Data:
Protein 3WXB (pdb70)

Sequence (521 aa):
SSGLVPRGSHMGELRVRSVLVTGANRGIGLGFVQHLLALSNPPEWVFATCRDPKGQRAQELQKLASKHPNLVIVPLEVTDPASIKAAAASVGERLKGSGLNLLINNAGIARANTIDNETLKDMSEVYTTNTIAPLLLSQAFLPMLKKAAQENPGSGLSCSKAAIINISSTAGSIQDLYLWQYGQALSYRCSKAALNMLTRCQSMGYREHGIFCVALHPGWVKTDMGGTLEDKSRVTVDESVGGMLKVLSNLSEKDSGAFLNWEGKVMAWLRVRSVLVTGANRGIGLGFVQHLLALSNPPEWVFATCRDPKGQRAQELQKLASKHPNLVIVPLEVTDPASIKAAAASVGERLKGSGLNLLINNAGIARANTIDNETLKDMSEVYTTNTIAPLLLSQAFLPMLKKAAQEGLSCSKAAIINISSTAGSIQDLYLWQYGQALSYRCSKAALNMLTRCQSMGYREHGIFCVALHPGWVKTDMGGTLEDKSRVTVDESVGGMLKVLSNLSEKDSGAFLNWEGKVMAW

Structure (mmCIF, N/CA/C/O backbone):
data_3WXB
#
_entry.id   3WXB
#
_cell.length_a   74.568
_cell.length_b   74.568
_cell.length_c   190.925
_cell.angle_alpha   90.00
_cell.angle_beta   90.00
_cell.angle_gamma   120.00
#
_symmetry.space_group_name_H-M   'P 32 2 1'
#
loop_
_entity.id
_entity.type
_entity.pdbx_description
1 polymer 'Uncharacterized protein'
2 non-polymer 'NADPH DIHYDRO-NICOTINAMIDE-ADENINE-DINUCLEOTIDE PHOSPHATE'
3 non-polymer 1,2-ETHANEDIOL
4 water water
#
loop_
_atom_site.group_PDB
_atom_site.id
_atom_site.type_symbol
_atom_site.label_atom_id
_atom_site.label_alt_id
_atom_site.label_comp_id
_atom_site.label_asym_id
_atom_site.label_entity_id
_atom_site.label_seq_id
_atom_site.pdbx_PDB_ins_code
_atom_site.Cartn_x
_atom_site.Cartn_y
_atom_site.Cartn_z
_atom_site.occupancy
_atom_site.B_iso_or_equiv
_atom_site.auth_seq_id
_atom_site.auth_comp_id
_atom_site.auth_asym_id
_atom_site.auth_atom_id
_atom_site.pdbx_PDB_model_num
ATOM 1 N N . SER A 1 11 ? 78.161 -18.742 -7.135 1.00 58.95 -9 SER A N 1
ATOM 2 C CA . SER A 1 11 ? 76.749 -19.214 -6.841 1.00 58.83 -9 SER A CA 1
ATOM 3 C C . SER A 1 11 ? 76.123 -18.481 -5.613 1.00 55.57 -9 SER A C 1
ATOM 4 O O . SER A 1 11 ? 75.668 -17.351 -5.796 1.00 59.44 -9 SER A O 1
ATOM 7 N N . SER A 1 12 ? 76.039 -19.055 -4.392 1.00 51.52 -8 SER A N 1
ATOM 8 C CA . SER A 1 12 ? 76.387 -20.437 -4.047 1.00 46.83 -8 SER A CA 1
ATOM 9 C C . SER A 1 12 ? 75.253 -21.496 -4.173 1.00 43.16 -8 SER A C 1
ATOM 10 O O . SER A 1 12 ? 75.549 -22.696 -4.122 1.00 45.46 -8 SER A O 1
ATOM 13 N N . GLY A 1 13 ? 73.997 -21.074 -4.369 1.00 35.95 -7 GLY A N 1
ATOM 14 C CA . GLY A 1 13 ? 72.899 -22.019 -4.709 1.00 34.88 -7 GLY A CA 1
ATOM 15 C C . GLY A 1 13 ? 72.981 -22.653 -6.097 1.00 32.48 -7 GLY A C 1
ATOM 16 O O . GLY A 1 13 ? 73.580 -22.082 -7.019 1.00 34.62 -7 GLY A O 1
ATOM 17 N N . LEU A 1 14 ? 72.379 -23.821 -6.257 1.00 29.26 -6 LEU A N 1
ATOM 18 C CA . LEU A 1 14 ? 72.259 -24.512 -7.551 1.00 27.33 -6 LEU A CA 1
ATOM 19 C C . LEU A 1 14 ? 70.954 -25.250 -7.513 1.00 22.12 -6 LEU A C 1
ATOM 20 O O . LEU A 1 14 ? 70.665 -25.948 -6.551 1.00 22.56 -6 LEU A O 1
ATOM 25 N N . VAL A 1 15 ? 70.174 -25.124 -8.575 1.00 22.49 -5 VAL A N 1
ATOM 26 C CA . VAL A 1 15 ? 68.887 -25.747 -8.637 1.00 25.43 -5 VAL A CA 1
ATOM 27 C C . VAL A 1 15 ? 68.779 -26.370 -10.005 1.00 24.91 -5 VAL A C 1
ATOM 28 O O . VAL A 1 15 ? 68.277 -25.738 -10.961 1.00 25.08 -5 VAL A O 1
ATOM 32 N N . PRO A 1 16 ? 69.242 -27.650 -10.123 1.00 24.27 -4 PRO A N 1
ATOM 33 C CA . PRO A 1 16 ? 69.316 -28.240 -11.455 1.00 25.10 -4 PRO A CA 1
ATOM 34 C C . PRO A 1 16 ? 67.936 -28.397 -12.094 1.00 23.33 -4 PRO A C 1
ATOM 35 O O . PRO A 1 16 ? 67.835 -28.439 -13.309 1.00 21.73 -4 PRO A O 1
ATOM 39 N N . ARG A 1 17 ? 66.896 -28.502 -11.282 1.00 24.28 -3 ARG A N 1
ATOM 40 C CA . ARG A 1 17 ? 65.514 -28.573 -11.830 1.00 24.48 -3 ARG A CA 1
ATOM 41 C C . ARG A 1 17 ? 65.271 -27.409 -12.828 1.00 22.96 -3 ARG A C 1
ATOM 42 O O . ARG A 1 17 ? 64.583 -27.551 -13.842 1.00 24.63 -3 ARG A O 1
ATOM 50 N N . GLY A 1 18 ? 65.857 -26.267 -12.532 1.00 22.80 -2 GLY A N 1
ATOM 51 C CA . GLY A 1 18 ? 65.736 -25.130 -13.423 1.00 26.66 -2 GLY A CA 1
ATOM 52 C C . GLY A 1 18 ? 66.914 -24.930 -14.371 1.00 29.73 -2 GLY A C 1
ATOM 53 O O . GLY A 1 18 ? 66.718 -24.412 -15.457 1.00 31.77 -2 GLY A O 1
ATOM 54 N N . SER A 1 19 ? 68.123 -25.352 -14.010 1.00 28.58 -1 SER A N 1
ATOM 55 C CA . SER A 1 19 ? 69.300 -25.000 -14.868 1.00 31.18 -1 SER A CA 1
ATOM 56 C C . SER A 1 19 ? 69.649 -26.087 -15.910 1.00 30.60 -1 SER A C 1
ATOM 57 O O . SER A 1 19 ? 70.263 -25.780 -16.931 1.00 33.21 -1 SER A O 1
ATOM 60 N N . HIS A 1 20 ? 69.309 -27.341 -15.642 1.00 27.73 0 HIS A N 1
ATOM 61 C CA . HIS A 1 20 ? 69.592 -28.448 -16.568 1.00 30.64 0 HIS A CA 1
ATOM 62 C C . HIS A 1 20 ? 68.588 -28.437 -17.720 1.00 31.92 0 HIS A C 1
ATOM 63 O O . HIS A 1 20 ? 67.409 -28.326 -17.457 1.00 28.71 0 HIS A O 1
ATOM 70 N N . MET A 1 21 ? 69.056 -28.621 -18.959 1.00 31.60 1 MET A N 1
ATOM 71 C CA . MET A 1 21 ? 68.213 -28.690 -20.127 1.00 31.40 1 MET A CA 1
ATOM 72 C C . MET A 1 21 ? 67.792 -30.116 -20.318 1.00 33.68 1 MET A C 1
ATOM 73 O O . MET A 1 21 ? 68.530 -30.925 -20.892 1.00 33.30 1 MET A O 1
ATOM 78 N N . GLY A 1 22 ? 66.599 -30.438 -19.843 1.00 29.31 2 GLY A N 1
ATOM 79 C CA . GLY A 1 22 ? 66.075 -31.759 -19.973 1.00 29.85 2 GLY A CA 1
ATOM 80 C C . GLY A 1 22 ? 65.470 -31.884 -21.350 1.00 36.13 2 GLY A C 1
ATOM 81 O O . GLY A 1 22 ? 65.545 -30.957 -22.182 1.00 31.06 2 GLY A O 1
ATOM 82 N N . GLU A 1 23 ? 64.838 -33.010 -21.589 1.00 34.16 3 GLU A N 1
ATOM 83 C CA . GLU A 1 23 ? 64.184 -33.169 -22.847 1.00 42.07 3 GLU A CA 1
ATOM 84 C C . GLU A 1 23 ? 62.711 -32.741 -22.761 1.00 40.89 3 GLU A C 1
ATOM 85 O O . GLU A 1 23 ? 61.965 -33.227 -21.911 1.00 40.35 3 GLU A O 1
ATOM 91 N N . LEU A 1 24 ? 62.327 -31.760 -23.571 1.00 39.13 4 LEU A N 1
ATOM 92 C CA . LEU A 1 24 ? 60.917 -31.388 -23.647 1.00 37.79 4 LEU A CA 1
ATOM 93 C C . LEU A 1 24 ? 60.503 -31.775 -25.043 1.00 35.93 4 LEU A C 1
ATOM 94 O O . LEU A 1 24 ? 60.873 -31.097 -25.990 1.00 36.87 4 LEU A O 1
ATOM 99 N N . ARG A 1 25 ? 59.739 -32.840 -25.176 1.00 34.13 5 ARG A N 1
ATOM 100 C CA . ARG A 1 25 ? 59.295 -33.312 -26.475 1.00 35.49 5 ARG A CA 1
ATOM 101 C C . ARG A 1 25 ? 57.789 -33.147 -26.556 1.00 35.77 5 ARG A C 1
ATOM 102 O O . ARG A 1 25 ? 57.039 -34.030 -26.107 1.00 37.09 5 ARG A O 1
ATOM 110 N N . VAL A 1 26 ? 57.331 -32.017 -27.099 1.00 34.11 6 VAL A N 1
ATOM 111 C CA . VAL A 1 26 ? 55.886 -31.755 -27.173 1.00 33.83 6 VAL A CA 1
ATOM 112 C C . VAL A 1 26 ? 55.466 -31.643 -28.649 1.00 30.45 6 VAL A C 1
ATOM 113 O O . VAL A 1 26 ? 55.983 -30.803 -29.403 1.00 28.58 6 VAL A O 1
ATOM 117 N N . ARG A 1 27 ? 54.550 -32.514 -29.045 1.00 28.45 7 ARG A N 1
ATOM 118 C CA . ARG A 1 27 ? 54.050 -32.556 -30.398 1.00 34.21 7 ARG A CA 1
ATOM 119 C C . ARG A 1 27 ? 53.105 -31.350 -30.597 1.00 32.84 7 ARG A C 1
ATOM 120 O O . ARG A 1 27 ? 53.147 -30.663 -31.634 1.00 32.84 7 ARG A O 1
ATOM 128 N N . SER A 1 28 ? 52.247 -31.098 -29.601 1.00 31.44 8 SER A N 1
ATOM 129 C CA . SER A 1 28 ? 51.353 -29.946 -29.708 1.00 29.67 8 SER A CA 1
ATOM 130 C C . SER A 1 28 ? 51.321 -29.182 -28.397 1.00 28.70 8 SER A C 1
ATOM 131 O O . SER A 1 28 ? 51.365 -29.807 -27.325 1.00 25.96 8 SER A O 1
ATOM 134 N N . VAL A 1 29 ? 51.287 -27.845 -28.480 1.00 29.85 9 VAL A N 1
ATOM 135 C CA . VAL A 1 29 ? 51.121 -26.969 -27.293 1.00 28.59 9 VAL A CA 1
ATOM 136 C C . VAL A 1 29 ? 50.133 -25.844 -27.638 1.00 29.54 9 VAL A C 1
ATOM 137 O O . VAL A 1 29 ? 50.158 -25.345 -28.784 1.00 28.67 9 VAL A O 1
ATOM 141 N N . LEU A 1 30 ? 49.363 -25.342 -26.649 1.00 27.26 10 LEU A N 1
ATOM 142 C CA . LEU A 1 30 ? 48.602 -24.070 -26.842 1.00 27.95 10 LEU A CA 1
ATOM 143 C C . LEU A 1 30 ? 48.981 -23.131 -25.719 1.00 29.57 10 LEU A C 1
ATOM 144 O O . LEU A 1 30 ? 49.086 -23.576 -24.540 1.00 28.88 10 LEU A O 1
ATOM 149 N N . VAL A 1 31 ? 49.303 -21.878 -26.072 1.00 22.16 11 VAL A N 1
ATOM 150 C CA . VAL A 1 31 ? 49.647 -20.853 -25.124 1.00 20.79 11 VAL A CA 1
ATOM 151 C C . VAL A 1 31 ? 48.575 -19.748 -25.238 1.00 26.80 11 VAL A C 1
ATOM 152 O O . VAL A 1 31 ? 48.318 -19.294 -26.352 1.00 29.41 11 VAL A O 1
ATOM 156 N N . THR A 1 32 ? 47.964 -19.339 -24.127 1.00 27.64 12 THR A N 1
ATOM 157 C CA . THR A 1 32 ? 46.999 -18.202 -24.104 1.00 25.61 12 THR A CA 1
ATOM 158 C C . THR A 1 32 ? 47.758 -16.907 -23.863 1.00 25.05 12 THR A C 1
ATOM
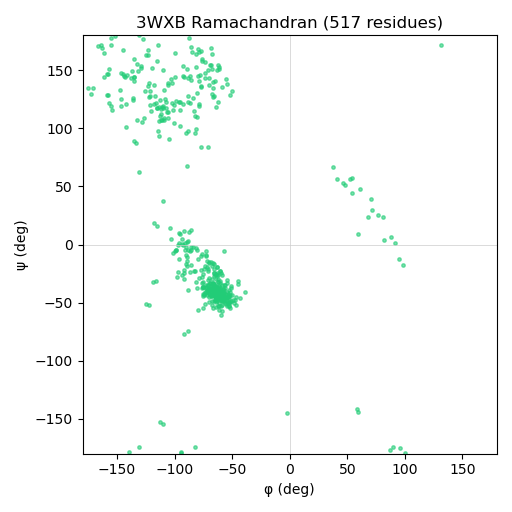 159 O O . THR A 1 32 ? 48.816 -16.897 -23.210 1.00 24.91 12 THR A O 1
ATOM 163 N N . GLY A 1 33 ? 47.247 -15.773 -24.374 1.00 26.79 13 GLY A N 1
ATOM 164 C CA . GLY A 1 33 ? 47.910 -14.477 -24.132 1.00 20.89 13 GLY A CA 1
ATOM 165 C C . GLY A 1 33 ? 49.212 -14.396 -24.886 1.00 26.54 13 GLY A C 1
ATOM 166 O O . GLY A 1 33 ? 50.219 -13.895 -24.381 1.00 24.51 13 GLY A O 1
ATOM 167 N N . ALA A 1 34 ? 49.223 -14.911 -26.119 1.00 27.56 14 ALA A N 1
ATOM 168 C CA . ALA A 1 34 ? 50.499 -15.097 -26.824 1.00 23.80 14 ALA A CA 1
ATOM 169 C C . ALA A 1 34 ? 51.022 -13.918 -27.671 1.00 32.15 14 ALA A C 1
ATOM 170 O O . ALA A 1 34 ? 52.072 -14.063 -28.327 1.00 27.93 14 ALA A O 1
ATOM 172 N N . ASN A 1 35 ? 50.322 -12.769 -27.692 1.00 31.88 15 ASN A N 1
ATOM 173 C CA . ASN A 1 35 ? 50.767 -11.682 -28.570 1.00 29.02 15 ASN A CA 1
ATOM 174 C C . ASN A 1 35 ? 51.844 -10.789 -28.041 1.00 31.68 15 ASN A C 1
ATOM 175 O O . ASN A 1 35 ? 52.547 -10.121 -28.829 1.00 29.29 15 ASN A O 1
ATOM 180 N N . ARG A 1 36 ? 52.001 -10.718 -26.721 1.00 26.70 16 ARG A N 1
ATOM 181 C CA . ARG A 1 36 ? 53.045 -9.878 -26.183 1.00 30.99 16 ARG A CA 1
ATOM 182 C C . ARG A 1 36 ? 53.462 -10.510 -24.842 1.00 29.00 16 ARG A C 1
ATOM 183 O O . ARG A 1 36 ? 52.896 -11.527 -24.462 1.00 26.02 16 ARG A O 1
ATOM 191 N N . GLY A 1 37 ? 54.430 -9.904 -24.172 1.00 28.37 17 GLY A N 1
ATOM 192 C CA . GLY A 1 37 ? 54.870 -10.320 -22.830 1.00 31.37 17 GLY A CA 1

Work required: The response should be the listing above, limited to the lines between the one holding "3 non-polymer 1,2-ETHANEDIOL" and the one holding "ATOM 1 N N .", inclusive, reproduced exactly.

Finished task:
3 non-polymer 1,2-ETHANEDIOL
4 water water
#
loop_
_atom_site.group_PDB
_atom_site.id
_atom_site.type_symbol
_atom_site.label_atom_id
_atom_site.label_alt_id
_atom_site.label_comp_id
_atom_site.label_asym_id
_atom_site.label_entity_id
_atom_site.label_seq_id
_atom_site.pdbx_PDB_ins_code
_atom_site.Cartn_x
_atom_site.Cartn_y
_atom_site.Cartn_z
_atom_site.occupancy
_atom_site.B_iso_or_equiv
_atom_site.auth_seq_id
_atom_site.auth_comp_id
_atom_site.auth_asym_id
_atom_site.auth_atom_id
_atom_site.pdbx_PDB_model_num
ATOM 1 N N . SER A 1 11 ? 78.161 -18.742 -7.135 1.00 58.95 -9 SER A N 1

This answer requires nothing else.